> **Task data**
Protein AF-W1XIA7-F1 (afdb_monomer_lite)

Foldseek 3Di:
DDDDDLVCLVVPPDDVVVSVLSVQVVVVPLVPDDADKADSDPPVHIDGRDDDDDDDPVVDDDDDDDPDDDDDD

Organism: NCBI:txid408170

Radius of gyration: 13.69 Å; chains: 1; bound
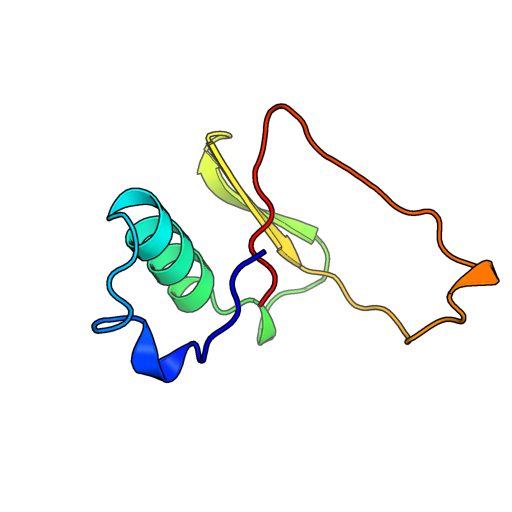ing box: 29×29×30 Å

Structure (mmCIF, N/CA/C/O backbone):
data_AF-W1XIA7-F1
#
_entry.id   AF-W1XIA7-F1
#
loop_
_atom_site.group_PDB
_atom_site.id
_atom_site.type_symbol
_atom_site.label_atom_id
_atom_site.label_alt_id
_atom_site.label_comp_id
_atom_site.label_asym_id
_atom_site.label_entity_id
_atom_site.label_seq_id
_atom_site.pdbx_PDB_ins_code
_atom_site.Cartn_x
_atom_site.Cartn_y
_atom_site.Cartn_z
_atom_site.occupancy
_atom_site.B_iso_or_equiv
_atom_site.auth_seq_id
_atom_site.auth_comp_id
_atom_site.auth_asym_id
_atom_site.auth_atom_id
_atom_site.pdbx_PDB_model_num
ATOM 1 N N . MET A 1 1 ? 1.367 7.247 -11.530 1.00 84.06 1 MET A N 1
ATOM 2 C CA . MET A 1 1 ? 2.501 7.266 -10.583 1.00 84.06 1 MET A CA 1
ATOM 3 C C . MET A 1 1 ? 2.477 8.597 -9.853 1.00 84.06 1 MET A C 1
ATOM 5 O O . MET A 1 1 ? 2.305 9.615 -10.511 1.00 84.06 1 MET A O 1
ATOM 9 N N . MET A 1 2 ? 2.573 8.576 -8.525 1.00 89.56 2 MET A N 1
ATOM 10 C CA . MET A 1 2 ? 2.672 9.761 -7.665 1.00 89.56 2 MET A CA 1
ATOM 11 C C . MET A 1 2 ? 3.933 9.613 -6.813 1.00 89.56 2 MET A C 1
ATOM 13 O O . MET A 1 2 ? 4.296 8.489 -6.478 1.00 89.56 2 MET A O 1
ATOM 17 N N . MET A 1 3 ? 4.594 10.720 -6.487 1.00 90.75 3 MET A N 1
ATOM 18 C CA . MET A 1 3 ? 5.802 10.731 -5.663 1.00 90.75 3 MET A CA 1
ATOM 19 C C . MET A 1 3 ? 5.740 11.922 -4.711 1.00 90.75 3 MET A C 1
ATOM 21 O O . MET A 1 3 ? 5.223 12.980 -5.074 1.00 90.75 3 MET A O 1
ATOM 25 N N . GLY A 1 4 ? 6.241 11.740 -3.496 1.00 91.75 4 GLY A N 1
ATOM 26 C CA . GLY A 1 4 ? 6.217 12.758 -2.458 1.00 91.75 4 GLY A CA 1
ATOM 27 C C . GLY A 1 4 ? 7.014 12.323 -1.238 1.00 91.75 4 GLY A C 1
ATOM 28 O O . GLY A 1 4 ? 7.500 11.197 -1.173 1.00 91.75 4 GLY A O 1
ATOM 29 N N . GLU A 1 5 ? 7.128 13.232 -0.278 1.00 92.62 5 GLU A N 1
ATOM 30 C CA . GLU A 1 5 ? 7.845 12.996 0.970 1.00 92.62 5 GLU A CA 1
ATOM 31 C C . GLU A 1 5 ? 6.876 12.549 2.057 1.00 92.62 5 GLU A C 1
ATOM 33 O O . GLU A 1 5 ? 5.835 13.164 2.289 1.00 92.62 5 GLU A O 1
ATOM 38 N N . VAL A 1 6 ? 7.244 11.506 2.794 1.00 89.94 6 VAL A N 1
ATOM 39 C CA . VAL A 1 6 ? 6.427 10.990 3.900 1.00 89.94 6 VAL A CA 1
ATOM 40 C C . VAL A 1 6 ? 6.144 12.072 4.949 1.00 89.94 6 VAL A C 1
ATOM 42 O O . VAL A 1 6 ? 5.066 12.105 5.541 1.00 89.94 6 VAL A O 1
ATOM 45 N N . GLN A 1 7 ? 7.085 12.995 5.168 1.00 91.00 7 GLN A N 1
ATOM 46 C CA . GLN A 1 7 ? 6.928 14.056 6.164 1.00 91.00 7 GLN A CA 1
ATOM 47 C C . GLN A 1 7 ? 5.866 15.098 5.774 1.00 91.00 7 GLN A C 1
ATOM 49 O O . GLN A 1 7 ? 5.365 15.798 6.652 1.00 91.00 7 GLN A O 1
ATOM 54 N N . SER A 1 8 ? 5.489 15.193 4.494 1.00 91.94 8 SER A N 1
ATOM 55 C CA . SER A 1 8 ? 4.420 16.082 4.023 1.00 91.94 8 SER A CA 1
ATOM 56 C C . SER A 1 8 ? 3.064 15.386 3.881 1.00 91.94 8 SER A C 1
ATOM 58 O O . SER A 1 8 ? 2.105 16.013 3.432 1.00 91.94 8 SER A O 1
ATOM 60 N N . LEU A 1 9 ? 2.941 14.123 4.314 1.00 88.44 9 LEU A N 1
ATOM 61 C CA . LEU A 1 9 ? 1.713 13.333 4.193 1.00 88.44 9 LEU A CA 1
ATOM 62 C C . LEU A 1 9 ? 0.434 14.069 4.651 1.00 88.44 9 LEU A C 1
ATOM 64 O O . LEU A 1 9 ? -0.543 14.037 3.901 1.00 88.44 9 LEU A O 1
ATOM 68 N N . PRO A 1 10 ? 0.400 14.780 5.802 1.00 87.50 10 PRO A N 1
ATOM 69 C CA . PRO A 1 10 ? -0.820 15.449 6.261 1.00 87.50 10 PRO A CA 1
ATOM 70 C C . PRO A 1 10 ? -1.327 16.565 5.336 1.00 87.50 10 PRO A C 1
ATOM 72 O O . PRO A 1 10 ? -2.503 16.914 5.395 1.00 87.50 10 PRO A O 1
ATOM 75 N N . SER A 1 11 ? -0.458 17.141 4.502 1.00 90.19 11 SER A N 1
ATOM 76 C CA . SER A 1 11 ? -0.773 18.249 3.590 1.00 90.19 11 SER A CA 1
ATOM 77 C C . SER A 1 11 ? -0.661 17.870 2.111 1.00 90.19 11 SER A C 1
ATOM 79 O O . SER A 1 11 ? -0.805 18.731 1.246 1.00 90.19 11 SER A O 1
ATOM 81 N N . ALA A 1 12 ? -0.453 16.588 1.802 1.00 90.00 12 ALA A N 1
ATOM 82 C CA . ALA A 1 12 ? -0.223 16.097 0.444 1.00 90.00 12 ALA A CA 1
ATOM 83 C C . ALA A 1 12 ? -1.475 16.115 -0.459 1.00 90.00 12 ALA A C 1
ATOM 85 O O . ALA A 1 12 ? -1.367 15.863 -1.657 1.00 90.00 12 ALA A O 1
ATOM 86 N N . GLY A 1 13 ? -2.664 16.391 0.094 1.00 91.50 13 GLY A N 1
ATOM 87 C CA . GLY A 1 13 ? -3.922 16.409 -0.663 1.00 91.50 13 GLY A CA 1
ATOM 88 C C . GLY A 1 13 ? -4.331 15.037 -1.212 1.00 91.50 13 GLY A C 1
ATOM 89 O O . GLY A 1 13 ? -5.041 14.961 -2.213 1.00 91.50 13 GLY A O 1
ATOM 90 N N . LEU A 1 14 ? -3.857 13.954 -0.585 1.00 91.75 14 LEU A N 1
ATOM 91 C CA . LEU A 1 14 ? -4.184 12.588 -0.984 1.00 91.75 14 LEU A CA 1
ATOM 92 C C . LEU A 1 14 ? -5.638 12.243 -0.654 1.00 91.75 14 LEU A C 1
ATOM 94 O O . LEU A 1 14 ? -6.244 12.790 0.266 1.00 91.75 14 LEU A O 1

==

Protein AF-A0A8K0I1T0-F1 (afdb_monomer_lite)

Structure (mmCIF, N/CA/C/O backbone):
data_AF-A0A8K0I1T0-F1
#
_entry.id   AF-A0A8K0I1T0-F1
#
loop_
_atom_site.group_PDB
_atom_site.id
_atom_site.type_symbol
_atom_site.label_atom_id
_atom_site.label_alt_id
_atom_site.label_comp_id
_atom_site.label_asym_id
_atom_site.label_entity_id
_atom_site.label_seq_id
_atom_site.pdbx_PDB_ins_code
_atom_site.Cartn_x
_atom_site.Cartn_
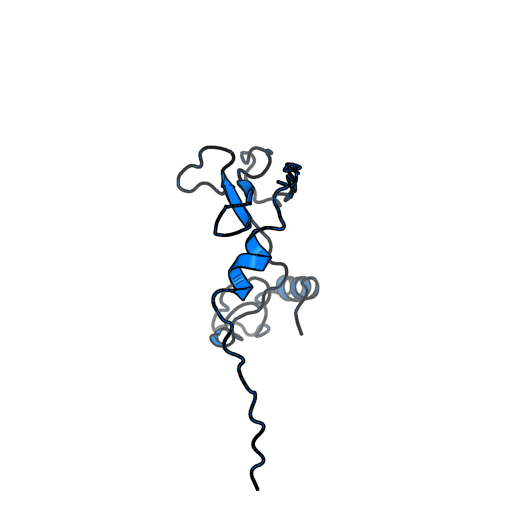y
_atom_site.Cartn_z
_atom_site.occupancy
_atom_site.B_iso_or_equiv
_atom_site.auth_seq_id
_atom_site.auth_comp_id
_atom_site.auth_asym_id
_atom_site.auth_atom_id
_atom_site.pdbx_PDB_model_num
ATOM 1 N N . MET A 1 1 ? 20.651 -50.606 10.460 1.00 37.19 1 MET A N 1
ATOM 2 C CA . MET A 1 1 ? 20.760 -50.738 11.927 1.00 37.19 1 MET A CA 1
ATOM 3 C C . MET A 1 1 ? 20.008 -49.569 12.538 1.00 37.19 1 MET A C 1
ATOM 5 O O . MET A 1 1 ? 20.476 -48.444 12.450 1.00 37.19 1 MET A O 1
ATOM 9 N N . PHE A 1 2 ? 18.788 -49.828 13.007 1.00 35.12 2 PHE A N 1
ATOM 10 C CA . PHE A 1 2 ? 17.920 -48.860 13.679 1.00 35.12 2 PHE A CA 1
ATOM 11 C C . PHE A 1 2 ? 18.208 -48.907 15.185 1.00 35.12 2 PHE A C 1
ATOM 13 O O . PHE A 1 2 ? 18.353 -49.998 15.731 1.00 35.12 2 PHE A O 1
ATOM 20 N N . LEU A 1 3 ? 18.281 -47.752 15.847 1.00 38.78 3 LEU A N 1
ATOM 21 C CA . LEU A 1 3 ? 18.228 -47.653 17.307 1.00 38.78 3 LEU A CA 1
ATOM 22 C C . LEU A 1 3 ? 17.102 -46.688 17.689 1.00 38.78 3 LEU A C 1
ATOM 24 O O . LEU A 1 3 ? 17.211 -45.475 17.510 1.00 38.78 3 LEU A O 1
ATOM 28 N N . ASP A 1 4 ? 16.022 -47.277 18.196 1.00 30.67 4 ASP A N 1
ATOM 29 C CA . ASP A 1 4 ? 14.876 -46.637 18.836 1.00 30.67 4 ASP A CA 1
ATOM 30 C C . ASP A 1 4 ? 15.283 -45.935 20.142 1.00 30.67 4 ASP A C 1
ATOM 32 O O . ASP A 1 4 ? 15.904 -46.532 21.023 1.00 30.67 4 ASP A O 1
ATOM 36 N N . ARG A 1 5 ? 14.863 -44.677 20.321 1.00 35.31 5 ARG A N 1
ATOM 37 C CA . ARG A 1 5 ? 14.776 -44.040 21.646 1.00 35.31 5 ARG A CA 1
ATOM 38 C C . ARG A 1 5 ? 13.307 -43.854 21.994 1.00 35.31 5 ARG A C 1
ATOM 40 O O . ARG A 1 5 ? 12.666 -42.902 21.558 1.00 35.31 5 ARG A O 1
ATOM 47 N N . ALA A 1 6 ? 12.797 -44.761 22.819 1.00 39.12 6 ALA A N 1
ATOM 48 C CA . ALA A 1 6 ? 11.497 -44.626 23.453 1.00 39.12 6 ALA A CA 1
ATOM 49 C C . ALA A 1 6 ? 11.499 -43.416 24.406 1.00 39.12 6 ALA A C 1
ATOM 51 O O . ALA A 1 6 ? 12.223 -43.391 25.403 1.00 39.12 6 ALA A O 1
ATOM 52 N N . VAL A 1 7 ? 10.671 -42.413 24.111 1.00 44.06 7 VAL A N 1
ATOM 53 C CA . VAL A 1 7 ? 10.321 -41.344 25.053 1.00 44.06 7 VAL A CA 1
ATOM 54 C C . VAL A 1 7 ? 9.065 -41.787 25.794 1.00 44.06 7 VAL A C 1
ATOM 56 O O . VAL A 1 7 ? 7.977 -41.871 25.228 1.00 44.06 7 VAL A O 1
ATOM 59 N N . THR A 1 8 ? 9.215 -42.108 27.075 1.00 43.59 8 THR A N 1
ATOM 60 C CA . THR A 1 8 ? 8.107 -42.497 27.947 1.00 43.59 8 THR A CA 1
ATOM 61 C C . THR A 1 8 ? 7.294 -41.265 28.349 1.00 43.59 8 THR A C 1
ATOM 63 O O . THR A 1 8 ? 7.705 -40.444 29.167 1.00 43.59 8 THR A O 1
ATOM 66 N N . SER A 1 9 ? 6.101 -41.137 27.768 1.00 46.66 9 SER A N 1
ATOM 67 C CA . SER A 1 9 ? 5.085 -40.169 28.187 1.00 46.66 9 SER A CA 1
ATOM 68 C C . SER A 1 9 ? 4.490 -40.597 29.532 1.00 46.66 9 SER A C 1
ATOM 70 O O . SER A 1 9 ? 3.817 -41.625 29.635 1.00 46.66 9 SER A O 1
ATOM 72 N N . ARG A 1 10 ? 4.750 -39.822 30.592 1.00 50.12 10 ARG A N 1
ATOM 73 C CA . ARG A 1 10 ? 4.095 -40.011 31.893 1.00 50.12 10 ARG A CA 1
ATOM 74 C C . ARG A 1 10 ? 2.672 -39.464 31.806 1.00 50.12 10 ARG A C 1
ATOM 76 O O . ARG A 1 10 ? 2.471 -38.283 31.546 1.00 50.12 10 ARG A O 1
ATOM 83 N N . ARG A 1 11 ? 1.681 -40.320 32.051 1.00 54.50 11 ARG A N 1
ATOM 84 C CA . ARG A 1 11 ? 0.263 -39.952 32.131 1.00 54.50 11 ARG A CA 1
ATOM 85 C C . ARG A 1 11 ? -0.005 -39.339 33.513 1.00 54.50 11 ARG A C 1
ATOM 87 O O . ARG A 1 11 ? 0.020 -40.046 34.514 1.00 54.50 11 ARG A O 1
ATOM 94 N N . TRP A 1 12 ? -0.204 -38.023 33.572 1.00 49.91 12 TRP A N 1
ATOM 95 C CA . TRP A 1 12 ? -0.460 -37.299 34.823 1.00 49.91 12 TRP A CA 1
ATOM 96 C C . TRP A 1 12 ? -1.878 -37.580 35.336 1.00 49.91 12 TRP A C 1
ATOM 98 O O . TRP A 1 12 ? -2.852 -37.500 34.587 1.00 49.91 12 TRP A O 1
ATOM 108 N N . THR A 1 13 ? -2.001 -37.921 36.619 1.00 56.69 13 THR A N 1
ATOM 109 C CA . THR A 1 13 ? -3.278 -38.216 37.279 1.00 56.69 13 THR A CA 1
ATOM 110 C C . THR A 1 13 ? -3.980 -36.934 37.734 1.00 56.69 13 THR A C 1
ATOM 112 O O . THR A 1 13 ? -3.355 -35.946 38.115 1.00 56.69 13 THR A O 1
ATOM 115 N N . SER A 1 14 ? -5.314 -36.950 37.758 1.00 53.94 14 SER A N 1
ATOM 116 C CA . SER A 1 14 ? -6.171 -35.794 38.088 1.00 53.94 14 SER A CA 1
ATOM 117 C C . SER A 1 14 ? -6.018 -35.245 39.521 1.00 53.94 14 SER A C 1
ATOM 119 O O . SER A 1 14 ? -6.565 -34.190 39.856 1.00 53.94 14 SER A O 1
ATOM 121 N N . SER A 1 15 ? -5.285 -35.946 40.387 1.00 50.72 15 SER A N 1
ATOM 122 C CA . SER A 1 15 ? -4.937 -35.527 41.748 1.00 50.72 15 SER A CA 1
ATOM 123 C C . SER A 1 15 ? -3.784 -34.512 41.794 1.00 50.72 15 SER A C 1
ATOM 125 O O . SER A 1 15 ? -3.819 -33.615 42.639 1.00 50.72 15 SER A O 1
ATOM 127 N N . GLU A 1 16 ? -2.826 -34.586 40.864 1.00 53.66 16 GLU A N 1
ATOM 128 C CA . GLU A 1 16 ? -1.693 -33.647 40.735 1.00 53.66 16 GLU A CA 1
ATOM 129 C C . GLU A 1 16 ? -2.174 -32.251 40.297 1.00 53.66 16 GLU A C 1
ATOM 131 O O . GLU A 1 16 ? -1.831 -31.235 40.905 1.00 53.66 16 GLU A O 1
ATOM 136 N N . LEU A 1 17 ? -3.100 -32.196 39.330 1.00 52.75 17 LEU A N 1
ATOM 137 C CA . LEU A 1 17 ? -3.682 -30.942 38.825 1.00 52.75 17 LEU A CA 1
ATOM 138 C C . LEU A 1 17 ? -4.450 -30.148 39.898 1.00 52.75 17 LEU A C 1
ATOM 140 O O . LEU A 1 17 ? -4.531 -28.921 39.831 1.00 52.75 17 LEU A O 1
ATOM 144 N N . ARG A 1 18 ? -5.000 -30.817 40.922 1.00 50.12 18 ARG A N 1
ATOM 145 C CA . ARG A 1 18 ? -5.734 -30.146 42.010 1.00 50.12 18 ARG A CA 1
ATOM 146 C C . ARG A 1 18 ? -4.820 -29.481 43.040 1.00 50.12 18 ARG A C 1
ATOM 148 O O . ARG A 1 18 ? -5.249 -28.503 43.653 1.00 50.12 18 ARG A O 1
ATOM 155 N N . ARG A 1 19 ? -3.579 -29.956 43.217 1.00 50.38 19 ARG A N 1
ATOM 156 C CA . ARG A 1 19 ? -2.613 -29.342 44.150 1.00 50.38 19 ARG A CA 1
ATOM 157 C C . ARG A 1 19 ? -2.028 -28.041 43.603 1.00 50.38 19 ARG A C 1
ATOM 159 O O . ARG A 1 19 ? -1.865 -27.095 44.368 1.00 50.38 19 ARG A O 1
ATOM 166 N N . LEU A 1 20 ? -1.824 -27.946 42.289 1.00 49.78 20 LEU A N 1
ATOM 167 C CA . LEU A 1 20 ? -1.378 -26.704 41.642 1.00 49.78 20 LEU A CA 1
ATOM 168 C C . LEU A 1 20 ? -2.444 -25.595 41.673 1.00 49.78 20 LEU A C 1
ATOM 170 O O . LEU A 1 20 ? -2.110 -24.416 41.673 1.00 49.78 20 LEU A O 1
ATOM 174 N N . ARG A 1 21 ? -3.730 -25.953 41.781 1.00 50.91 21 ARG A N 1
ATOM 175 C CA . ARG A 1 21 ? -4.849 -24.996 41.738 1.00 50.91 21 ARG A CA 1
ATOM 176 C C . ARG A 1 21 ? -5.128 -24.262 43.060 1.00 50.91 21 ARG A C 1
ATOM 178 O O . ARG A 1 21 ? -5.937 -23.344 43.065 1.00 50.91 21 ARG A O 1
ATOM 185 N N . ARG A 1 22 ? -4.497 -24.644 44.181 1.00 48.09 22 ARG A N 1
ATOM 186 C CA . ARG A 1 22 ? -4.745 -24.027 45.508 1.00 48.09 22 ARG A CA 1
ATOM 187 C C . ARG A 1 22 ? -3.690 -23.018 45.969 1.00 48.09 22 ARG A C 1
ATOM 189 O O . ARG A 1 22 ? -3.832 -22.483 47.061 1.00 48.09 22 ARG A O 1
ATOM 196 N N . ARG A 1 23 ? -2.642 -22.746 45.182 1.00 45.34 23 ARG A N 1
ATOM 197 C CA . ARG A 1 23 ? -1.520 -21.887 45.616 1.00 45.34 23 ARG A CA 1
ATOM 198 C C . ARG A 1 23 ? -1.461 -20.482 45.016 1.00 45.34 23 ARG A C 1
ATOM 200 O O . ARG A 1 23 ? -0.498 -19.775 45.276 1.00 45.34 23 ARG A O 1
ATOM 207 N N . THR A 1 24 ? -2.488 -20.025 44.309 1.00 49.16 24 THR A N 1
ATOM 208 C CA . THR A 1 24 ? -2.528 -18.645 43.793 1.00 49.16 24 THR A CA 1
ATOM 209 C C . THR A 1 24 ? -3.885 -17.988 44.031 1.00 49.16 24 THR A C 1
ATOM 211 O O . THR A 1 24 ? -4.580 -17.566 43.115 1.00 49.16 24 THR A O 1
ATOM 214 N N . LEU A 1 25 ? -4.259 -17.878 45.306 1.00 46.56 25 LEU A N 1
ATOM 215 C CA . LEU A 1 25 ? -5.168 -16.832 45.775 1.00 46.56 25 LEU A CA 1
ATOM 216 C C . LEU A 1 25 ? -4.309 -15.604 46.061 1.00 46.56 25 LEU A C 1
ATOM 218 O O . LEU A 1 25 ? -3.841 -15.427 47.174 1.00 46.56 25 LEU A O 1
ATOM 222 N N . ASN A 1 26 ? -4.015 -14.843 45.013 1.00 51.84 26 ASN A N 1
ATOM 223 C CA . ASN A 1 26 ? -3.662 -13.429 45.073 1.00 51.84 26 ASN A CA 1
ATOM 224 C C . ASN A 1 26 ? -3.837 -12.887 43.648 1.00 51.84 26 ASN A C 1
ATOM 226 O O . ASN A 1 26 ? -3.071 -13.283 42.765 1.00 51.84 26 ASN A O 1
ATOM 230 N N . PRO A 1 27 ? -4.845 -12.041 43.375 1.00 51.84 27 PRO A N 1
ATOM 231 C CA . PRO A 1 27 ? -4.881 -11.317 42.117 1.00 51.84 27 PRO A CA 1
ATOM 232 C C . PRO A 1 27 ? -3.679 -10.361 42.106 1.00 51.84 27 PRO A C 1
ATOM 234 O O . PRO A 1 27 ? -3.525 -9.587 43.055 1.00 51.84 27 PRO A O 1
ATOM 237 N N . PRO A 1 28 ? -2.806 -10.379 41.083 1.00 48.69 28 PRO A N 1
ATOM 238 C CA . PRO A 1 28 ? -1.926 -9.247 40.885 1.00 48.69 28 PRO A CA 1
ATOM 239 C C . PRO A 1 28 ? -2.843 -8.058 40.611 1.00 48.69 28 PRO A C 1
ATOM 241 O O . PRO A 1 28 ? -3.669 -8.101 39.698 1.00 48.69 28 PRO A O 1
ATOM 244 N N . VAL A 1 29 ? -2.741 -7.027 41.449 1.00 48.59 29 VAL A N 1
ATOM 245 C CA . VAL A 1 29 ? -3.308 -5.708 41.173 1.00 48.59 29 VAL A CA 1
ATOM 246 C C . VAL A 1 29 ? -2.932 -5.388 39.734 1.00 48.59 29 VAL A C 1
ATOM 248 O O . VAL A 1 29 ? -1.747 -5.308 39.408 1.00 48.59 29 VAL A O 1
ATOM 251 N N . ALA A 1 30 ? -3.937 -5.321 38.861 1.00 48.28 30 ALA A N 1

> **Your task**
Return exactly the lines above from the line that has "ATOM 232 C C" through the line that has "ATOM 237 N N", inclusive, and nothing else.

> **Task response**
ATOM 232 C C . PRO A 1 27 ? -3.679 -10.361 42.106 1.00 51.84 27 PRO A C 1
ATOM 234 O O . PRO A 1 27 ? -3.525 -9.587 43.055 1.00 51.84 27 PRO A O 1
ATOM 237 N N . PRO A 1 28 ? -2.806 -10.379 41.083 1.00 48.69 28 PRO A N 1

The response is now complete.